Когда он вошел в кабинет Валингэма, последний с ног до головы окинул его пытливым взором. Поклонившись, Пельдрам ждал, пока с ним заговорят.
– Знаете ли вы, – начал государственный секретарь, – кто и что вы в сущности такое?
– Кажется, знаю, – ответил Пельдрам. – Я – орудие в ваших руках, вещь, которой пользуются, пока она нужна, и которую спокойно выбрасывают вон, когда из нее уже извлечена вся польза.

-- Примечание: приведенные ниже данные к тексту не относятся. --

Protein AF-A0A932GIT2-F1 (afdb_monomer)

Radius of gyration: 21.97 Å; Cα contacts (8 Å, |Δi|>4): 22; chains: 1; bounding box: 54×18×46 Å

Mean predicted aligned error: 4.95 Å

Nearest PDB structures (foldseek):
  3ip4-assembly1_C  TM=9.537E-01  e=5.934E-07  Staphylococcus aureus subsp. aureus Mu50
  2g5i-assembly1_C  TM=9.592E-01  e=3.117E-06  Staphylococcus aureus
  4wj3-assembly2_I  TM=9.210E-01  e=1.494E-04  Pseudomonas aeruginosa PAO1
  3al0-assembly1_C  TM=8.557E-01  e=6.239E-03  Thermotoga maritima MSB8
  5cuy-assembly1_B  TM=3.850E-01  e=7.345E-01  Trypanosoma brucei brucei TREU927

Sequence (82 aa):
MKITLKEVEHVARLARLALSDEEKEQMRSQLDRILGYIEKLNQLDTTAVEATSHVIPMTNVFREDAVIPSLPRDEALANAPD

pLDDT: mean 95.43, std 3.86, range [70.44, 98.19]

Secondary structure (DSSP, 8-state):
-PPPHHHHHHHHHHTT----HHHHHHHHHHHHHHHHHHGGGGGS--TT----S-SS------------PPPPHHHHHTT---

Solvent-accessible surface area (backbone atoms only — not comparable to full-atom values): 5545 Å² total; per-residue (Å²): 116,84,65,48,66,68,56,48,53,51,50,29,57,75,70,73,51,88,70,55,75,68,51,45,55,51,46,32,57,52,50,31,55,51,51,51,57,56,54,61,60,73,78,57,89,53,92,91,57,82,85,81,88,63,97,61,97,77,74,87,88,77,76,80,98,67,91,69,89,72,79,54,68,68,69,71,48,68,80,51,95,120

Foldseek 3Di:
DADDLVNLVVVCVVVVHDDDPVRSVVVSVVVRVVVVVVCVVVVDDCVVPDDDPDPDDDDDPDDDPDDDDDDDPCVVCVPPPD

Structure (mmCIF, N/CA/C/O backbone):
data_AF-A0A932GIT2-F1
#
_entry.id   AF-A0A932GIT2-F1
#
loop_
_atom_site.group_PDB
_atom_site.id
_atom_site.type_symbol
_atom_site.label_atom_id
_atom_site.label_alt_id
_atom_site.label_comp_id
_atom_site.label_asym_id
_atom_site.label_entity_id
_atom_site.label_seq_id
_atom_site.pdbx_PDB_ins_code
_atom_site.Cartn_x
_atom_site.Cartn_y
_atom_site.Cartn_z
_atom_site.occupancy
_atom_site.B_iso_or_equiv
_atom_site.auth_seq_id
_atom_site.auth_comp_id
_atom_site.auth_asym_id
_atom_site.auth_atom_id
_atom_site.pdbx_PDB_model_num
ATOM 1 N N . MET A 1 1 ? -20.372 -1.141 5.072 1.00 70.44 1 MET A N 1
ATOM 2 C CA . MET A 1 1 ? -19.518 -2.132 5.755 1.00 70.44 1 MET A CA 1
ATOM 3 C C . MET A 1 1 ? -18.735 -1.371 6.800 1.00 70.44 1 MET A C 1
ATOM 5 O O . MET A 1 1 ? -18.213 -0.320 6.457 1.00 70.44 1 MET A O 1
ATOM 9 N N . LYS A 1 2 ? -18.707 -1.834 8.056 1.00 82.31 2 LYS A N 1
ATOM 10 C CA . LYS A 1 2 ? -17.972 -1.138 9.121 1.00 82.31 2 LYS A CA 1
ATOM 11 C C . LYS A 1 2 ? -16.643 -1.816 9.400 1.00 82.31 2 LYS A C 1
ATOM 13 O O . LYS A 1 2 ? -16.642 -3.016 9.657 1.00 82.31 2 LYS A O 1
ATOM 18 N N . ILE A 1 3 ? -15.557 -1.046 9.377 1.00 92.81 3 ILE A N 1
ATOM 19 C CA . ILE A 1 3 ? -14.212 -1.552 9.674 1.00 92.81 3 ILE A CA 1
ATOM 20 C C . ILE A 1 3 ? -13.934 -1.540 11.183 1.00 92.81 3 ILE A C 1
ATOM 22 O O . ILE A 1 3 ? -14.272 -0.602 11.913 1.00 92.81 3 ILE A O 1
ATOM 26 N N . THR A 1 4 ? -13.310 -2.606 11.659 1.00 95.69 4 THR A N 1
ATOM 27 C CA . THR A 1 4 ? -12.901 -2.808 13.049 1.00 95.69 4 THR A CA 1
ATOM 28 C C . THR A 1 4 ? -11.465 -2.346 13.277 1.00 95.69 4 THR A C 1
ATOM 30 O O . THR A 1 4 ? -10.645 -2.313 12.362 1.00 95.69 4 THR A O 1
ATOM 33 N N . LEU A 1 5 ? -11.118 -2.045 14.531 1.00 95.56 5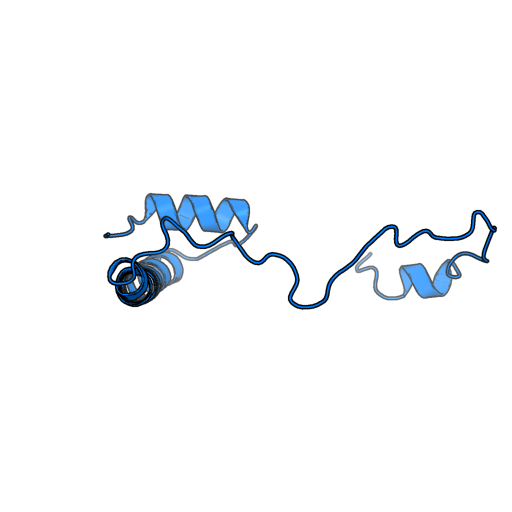 LEU A N 1
ATOM 34 C CA . LEU A 1 5 ? -9.746 -1.672 14.894 1.00 95.56 5 LEU A CA 1
ATOM 35 C C . LEU A 1 5 ? -8.736 -2.780 14.538 1.00 95.56 5 LEU A C 1
ATOM 37 O O . LEU A 1 5 ? -7.655 -2.503 14.033 1.00 95.56 5 LEU A O 1
ATOM 41 N N . LYS A 1 6 ? -9.128 -4.049 14.709 1.00 96.56 6 LYS A N 1
ATOM 42 C CA . LYS A 1 6 ? -8.301 -5.213 14.361 1.00 96.56 6 LYS A CA 1
ATOM 43 C C . LYS A 1 6 ? -7.991 -5.286 12.862 1.00 96.56 6 LYS A C 1
ATOM 45 O O . LYS A 1 6 ? -6.900 -5.702 12.481 1.00 96.56 6 LYS A O 1
ATOM 50 N N . GLU A 1 7 ? -8.935 -4.895 12.007 1.00 96.50 7 GLU A N 1
ATOM 51 C CA . GLU A 1 7 ? -8.709 -4.818 10.559 1.00 96.50 7 GLU A CA 1
ATOM 52 C C . GLU A 1 7 ? -7.747 -3.679 10.207 1.00 96.50 7 GLU A C 1
ATOM 54 O O . GLU A 1 7 ? -6.856 -3.882 9.385 1.00 96.50 7 GLU A O 1
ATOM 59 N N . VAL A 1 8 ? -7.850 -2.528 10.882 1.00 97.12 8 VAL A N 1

– Подобный ответ избавляет вас от нагоняя, – улыбаясь, ответил Валингэм. – Вы, очевидно, нашли, что из Кингстона я уже извлек всю возможную пользу?
– Да, милорд.
– И думаете, что можете заменить мне его?
– Вполне, милорд!
– Вы слишком много берете на себя. Кингстон отличался умом, храбростью и знанием обстоятельств момента.
– Я, разумеется, не могу знать многое так, как знал он, но я тоже храбр и не глуп, как Кингстон. Кроме того, я – верный слуга, что никак нельзя сказать про Кингстона.

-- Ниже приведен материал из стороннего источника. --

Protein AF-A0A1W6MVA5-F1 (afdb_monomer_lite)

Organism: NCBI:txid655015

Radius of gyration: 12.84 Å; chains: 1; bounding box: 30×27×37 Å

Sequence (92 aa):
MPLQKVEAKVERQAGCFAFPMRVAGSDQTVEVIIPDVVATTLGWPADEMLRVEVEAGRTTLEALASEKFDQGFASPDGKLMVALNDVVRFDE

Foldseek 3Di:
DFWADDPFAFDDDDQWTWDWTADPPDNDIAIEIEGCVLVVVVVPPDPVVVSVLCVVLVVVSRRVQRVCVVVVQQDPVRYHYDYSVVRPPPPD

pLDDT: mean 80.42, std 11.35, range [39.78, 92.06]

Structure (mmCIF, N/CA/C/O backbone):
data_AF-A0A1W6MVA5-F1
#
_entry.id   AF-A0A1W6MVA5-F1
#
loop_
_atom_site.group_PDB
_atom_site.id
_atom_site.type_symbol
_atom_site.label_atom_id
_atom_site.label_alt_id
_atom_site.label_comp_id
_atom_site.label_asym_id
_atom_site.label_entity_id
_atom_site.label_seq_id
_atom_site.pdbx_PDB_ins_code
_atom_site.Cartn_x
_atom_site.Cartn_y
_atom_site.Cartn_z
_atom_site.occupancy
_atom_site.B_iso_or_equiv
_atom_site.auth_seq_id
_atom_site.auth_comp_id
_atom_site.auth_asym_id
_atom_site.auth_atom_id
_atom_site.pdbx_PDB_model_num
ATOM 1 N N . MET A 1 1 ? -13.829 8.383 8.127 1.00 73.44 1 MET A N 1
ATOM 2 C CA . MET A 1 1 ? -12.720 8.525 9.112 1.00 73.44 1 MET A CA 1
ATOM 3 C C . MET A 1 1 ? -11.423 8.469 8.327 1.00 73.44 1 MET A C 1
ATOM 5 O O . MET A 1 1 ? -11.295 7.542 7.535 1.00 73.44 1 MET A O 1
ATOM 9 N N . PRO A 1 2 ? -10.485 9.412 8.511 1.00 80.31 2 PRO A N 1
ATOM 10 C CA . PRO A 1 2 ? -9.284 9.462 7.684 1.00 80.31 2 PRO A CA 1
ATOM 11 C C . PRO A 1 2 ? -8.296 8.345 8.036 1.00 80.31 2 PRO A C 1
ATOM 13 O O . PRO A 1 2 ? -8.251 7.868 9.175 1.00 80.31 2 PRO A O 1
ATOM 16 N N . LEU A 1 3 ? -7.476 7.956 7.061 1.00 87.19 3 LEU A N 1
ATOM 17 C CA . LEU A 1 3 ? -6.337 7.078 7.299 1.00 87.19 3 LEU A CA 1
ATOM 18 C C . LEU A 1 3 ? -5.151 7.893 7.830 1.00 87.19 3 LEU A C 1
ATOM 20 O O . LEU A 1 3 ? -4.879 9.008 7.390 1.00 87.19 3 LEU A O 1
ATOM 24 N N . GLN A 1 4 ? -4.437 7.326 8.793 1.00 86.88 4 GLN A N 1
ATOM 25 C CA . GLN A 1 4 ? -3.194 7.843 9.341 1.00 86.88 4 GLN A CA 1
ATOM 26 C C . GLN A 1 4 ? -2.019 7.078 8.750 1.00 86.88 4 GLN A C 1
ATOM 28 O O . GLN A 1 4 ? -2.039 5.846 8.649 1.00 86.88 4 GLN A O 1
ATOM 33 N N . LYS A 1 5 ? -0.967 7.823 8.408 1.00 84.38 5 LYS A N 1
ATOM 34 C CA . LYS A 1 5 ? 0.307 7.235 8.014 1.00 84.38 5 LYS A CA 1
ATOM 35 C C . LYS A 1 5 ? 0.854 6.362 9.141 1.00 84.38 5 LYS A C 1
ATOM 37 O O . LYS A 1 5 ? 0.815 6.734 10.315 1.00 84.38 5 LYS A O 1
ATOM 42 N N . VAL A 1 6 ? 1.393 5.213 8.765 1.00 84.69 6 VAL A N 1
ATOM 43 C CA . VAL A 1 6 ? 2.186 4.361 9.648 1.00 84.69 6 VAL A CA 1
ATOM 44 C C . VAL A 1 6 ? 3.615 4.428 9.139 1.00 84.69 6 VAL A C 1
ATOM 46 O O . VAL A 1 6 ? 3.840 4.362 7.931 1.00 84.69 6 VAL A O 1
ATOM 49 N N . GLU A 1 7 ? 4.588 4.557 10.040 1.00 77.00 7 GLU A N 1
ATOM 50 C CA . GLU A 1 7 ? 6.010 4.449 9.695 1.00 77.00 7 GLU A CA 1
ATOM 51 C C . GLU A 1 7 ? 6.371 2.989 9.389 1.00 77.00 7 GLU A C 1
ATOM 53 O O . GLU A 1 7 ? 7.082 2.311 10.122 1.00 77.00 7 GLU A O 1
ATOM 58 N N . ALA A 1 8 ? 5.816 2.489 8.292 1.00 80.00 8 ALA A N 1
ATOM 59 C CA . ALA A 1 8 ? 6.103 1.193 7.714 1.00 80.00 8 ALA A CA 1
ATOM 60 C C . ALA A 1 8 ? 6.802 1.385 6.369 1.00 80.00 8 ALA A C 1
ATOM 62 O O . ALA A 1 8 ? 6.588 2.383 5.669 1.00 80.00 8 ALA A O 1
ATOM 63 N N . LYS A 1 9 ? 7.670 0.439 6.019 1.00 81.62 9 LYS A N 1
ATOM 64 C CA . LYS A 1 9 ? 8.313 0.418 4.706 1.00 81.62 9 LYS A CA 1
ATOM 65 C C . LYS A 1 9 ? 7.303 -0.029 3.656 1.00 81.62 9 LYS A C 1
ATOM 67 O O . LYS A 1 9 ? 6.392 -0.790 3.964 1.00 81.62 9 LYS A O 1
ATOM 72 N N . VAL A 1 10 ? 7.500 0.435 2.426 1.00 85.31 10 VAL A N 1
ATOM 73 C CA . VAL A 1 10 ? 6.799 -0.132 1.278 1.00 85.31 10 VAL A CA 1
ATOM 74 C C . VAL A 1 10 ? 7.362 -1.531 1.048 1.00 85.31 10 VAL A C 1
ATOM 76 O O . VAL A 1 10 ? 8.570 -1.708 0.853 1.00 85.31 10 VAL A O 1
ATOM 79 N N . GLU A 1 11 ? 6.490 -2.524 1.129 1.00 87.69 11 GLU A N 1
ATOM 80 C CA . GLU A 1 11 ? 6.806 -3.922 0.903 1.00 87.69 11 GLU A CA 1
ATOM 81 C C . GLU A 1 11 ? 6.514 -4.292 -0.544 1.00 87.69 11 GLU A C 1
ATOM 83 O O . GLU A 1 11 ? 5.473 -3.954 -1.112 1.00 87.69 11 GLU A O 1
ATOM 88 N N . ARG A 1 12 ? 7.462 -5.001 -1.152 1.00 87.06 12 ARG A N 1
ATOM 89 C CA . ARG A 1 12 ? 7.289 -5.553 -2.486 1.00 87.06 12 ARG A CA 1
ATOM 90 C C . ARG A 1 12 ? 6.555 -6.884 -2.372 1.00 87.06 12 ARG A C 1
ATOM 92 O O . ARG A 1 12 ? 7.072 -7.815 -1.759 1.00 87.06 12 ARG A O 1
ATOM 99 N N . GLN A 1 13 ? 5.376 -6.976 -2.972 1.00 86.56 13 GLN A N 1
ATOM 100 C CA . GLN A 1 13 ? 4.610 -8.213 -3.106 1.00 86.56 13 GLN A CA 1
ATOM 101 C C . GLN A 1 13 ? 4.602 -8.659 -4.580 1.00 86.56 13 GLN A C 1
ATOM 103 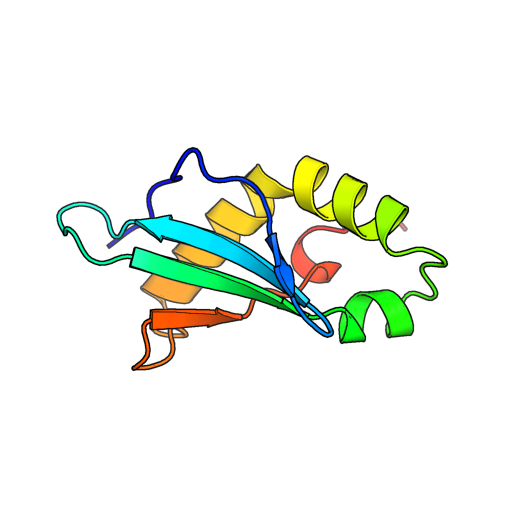O O . GLN A 1 13 ? 5.001 -7.914 -5.476 1.00 86.56 13 G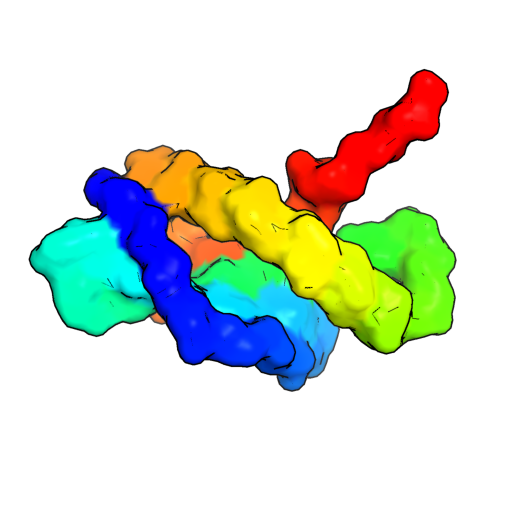LN A O 1
ATOM 108 N N . ALA A 1 14 ? 4.198 -9.901 -4.854 1.00 80.50 14 ALA A N 1
ATOM 109 C CA . ALA A 1 14 ? 4.196 -10.437 -6.215 1.00 80.50 14 ALA A CA 1
ATOM 110 C C . ALA A 1 14 ? 3.196 -9.674 -7.108 1.00 80.50 14 ALA A C 1
ATOM 112 O O . ALA A 1 14 ? 1.995 -9.929 -7.053 1.00 80.50 14 ALA A O 1
ATOM 113 N N . GLY A 1 15 ? 3.698 -8.750 -7.933 1.00 81.44 15 GLY A N 1
ATOM 114 C CA . GLY A 1 15 ? 2.883 -7.956 -8.858 1.00 81.44 15 GLY A CA 1
ATOM 115 C C . GLY A 1 15 ? 2.317 -6.650 -8.281 1.00 81.44 15 GLY A C 1
ATOM 116 O O . GLY A 1 15 ? 1.487 -6.012 -8.936 1.00 81.44 15 GLY A O 1
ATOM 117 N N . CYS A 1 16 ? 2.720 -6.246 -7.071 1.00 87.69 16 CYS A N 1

– В этом отношении я не могу пожаловаться на него.
– Это возможно; ведь его подлость хорошо оплачивалась на вашей службе!
Валингэм закусил губы и на один момент отвернулся от Пельдрама, а затем произнес:
– Может быть, и так. Ну-с, так вы, значит, собираетесь заменить его? Правда, я не рассчитываю, что нам в ближайшем будущем снова придется бороться с такими историями, как в последнее время, но нам необходимо позаботиться о том, чтобы они не могли повториться. Не знакомы ли вы с секретарями Марии Стюарт?
– Я знаю их только по именам, не более.
– Ну, да это неважно. Вы должны втереться к ним в доверие и постараться напугать их возможностью следствия и суда.
– Слушаю-с, милорд.
– При этом вы должны вселить в них надежду, что имеется возможность вылезть сухими из воды.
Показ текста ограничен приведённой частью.